La renovación de la línea entre Madrid y Barcelona, en la que están las paradas de Calatayud y Zaragoza, ya se iba a acometer dentro de los planes anunciados hace meses por el propio ministro de elevar la alta velocidad hasta 350 km/h, pero ahora se van a adelantar después de lo ocurrido estos días y comprobado por los propios técnicos de Adif y el ministerio. "Como somos conscientes de que la línea entre Madrid y Calatayud es la que está en peor estado hemos anticipado la renovación que íbamos a afrontar en toda la línea a este mismo año y empezar con ella", ha asegurado en su comparecencia pública de este miércoles en Madrid.
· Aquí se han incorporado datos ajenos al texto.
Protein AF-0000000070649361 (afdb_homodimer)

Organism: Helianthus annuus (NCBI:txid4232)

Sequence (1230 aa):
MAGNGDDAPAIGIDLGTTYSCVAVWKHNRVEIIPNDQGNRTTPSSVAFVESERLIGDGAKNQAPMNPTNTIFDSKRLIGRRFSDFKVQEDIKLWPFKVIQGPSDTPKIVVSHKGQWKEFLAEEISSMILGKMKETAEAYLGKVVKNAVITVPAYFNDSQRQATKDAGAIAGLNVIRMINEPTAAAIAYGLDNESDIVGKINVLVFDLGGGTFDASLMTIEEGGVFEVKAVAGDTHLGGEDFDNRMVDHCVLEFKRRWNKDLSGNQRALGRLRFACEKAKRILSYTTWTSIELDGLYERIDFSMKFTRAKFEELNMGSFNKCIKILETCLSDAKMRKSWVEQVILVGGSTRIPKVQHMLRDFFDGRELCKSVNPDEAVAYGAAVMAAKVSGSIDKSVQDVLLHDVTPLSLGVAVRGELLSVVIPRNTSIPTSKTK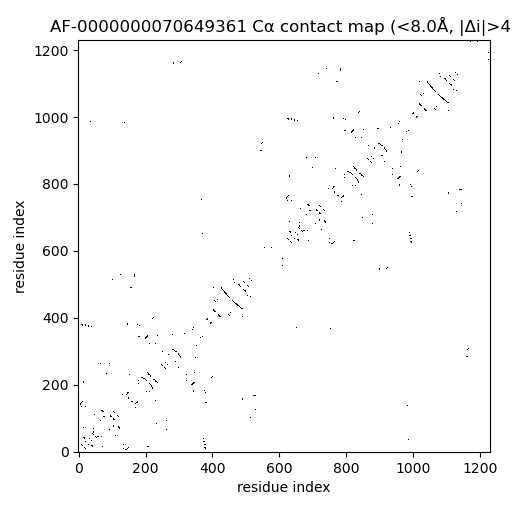KYQTTHDNLSAIEIKVYQGERSKSTDNHLLGKFEISGIPPAPKGVTKIMKCFEIDANGILTVTASIISTGKMEKLVISKDSGRLSKEEIEKMVNDAEWYKLQDQEYKKKAEAFNALEDCVYNMKNKVEELGVEKSVHHEILQVMKKAIEETSKWLEDNQDASFAEIQHKKVHLEFVCKLLLMAGNGDDAPAIGIDLGTTYSCVAVWKHNRVEIIPNDQGNRTTPSSVAFVESERLIGDGAKNQAPMNPTNTIFDSKRLIGRRFSDFKVQEDIKLWPFKVIQGPSDTPKIVVSHKGQWKEFLAEEISSMILGKMKETAEAYLGKVVKNAVITVPAYFNDSQRQATKDAGAIAGLNVIRMINEPTAAAIAYGLDNESDIVGKINVLVFDLGGGTFDASLMTIEEGGVFEVKAVAGDTHLGGEDFDNRMVDHCVLEFKRRWNKDLSGNQRALGRLRFACEKAKRILSYTTWTSIELDGLYERIDFSMKFTRAKFEELNMGSFNKCIKILETCLSDAKMRKSWVEQVILVGGSTRIPKVQHMLRDFFDGRELCKSVNPDEAVAYGAAVMAAKVSGSIDKSVQDVLLHDVTPLSLGVAVRGELLSVVIPRNTSIPTSKTKKYQTTHDNLSAIEIKVYQGERSKSTDNHLLGKFEISGIPPAPKGVTKIMKCFEIDANGILTVTASIISTGKMEKLVISKDSGRLSKEEIEKMVNDAEWYKLQDQEYKKKAEAFNALEDCVYNMKNKVEELGVEKSVHHEILQVMKKAIEETSKWLEDNQDASFAEIQHKKVHLEFVCKLLL

Nearest PDB structures (foldseek):
  7n6g-assembly1_6L  TM=9.393E-01  e=2.032E-74  Chlamydomonas reinhardtii
  1yuw-assembly1_A  TM=6.511E-01  e=1.082E-68  Bos taurus
  7kw7-assembly1_C  TM=7.194E-01  e=6.714E-63  Homo sapiens
  5obu-assembly1_A  TM=6.735E-01  e=1.569E-55  Mycoplasmoides genitalium G37
  5obv-assembly1_A  TM=6.699E-01  e=3.191E-53  Mycoplasmoides genitalium G37

Radius of gyration: 33.98 Å; Cα contacts (8 Å, |Δi|>4): 2555; chains: 2; bounding box: 80×119×80 Å

Solvent-accessible surface area (backbone atoms only — not comparable to full-atom values): 62465 Å² total; per-residue (Å²): 131,86,78,78,73,84,79,52,55,37,29,3,29,23,70,38,34,48,45,23,25,35,16,28,59,53,93,93,35,74,42,75,48,46,43,100,83,63,37,58,58,34,42,34,24,41,17,44,44,73,82,42,74,32,60,18,64,63,8,56,70,36,26,42,84,37,28,48,28,29,48,59,47,44,64,70,46,36,52,43,46,37,79,38,66,69,48,53,57,50,53,75,73,46,69,36,49,70,46,74,39,80,85,41,25,44,26,39,43,34,60,45,70,90,35,80,42,77,37,45,32,36,55,56,50,9,53,52,49,31,49,46,47,49,41,50,22,66,58,67,74,43,70,60,40,38,29,14,41,35,38,65,59,67,57,52,51,53,29,49,52,33,50,50,49,12,33,44,35,40,58,30,45,64,79,42,50,43,37,32,53,59,18,30,47,48,36,48,46,67,76,39,45,90,73,51,68,56,69,44,31,34,35,31,44,31,29,23,36,38,29,30,37,33,34,37,31,38,42,35,56,71,42,36,38,36,48,50,21,52,28,58,39,71,83,36,30,41,53,57,50,29,48,50,48,38,52,51,52,50,53,50,44,23,70,76,66,73,44,81,57,87,82,36,57,47,42,46,30,45,43,44,54,47,32,46,52,45,53,59,48,33,39,79,33,62,53,47,69,47,77,39,61,47,48,56,94,69,39,64,45,74,46,81,44,40,35,35,58,53,47,60,72,36,41,70,61,54,49,50,53,51,52,38,44,51,49,23,31,59,71,46,71,47,58,70,84,60,48,74,41,40,40,50,26,25,67,47,46,56,31,55,68,57,46,51,51,50,21,57,73,51,74,64,46,77,66,51,65,82,54,55,33,77,47,24,36,11,44,16,23,6,47,49,18,32,37,78,71,59,47,81,50,64,85,42,58,41,56,40,81,38,44,45,36,52,53,19,30,28,33,55,42,86,90,46,26,43,46,73,67,43,56,50,44,38,60,40,53,42,74,43,72,49,78,43,58,41,86,46,62,53,44,47,60,48,79,45,42,34,29,38,41,86,49,62,42,31,83,74,26,45,76,54,35,70,46,68,45,68,81,43,70,76,41,58,52,59,65,52,43,36,36,39,34,43,33,30,40,80,67,55,47,59,33,39,35,38,30,33,66,89,79,61,50,71,40,69,38,56,66,57,63,78,67,77,41,73,47,74,67,54,41,51,50,47,28,51,48,45,49,48,52,49,49,50,39,50,49,41,50,51,34,47,49,46,48,33,50,38,48,37,48,42,51,52,47,51,51,49,48,53,53,40,67,68,40,82,79,62,57,67,66,60,52,48,52,48,51,49,54,42,50,52,49,52,51,45,53,70,72,39,80,80,57,48,56,66,55,43,48,48,52,37,51,50,52,48,46,59,50,51,74,69,101,132,84,78,77,72,84,79,51,54,38,28,3,29,23,72,38,34,48,46,23,26,35,15,28,59,54,92,94,35,75,42,73,48,47,44,98,84,64,38,58,59,34,41,33,23,40,17,44,45,74,80,43,74,31,61,18,63,63,9,57,71,36,28,42,84,37,28,47,28,28,48,59,48,44,65,70,46,35,51,44,46,35,80,38,65,68,48,52,58,49,51,74,71,46,68,36,50,73,45,75,40,77,83,41,24,45,25,39,42,32,60,43,69,93,35,80,43,76,37,45,34,36,55,55,50,10,53,52,51,30,50,45,48,51,43,51,20,65,58,67,75,43,70,59,40,39,30,14,40,35,38,66,57,67,56,50,52,53,29,49,52,34,50,49,48,12,33,44,35,41,60,30,45,66,78,42,50,42,37,33,54,59,19,30,48,48,36,48,46,67,77,38,44,90,72,50,70,56,69,45,31,32,34,30,43,31,29,23,37,38,30,31,37,32,35,38,30,38,41,35,56,72,42,37,38,34,51,52,21,52,29,57,41,71,84,37,30,42,53,56,52,29,49,52,47,37,52,51,51,48,52,51,44,24,69,75,66,72,43,80,57,87,82,36,57,47,42,46,31,44,44,44,54,48,33,46,51,47,53,60,48,33,39,81,34,61,53,48,69,47,78,40,61,47,47,56,94,68,37,65,45,74,46,79,43,41,35,34,59,53,47,60,72,36,41,70,59,55,49,50,53,52,51,39,44,50,50,22,31,59,70,46,71,47,59,71,86,61,47,75,42,40,41,50,26,25,69,48,46,55,32,54,68,57,46,51,50,50,22,56,74,49,74,64,45,76,69,52,65,82,55,55,35,77,47,24,35,10,44,16,23,5,46,49,18,32,36,78,71,60,46,81,50,64,85,43,57,40,56,40,81,37,44,47,36,53,51,19,31,27,33,55,42,88,87,46,27,44,46,73,66,43,55,50,45,37,59,38,52,42,75,42,74,48,78,44,57,41,86,47,64,52,45,48,61,47,78,46,43,33,30,39,39,87,48,62,42,30,84,75,26,46,76,53,37,70,48,69,46,68,81,43,70,76,41,59,53,57,65,51,43,37,36,40,34,43,32,32,40,79,68,57,46,60,34,40,35,39,31,33,67,89,77,61,50,70,39,68,40,56,64,57,62,79,64,79,41,71,47,73,68,52,41,52,50,45,26,50,48,45,51,48,52,50,50,50,41,50,50,40,49,52,34,47,50,46,48,34,50,38,49,37,48,43,52,52,48,51,50,48,48,55,52,38,66,68,38,85,78,64,58,68,65,59,52,49,53,48,52,50,52,42,50,52,50,52,51,45,53,71,75,39,78,80,58,49,56,66,54,43,49,49,51,38,50,50,52,50,47,57,51,52,74,69,101

InterPro domains:
  IPR013126 Heat shock protein 70 family [PF00012] (10-608)
  IPR013126 Heat shock protein 70 family [PTHR19375] (10-573)
  IPR018181 Heat shock protein 70, conserved site [PS00297] (13-20)
  IPR018181 Heat shock protein 70, conserved site [PS00329] (204-217)
  IPR029047 Heat shock protein 70kD, peptide-binding domain superfamily [G3DSA:2.60.34.10] (394-547)
  IPR029047 Heat shock protein 70kD, peptide-binding domain superfamily [SSF100920] (395-551)
  IPR029048 Heat shock protein 70kD, C-terminal domain superfamily [G3DSA:1.20.1270.10] (548-614)
  IPR029048 Heat shock protein 70kD, C-terminal domain superfamily [SSF100934] (545-612)
  IPR043129 ATPase, nucleotide binding domain [SSF53067] (10-191)
  IPR043129 ATPase, nucleotide binding domain [SSF53067] (201-386)

pLDDT: mean 88.27, std 9.98, range [22.19, 98.69]

Structure (mmCIF, N/CA/C/O backbone):
data_AF-0000000070649361-model_v1
#
loop_
_entity.id
_entity.type
_entity.pdbx_description
1 polymer 'Heat shock protein 70 family'
#
loop_
_atom_site.group_PDB
_atom_site.id
_atom_site.type_symbol
_atom_site.label_atom_id
_atom_site.label_alt_id
_atom_site.label_comp_id
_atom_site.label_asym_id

"Somos conscientes porque fui dialogando con el maquinista, de que el tramo entre Barcelona y Zaragoza está mejor, y que el tramo entre Madrid y Calatayud es el que está peor", ha relatado Puente durante su comparecencia. Pero ha apostillado que es "en términos sobre todo de confort de marcha, y quiero que esto quede claro porque la seguridad nunca se pone en riesgo". "Si hay un problema de seguridad, se limita la velocidad e incluso si son de confort se aplcan las medidas correctoras lo antes posible", ha añadido el ministro.

Sus palabras llegan en una jornada que comenzaba con la limitación de velocidad a 160 km/h levantándose en torno a las 9.30 horas, pero que la alerta de otro maquinista de la línea sobre el mal estado de la infraestructura llevaba a aplicar de nuevo poco después. En la estación, retrasos de más de media hora que en algunos convoyes llegó a ser de dos horas, mientras algunos trenes reducían la velocidad en algunos tramos mucho más que ese límite impuesto por el gestor ferroviario. Llegaron a circular a menos de 80 kilómetros por hora en una línea en la que hace dos días se alcanzaban los 300 km/h.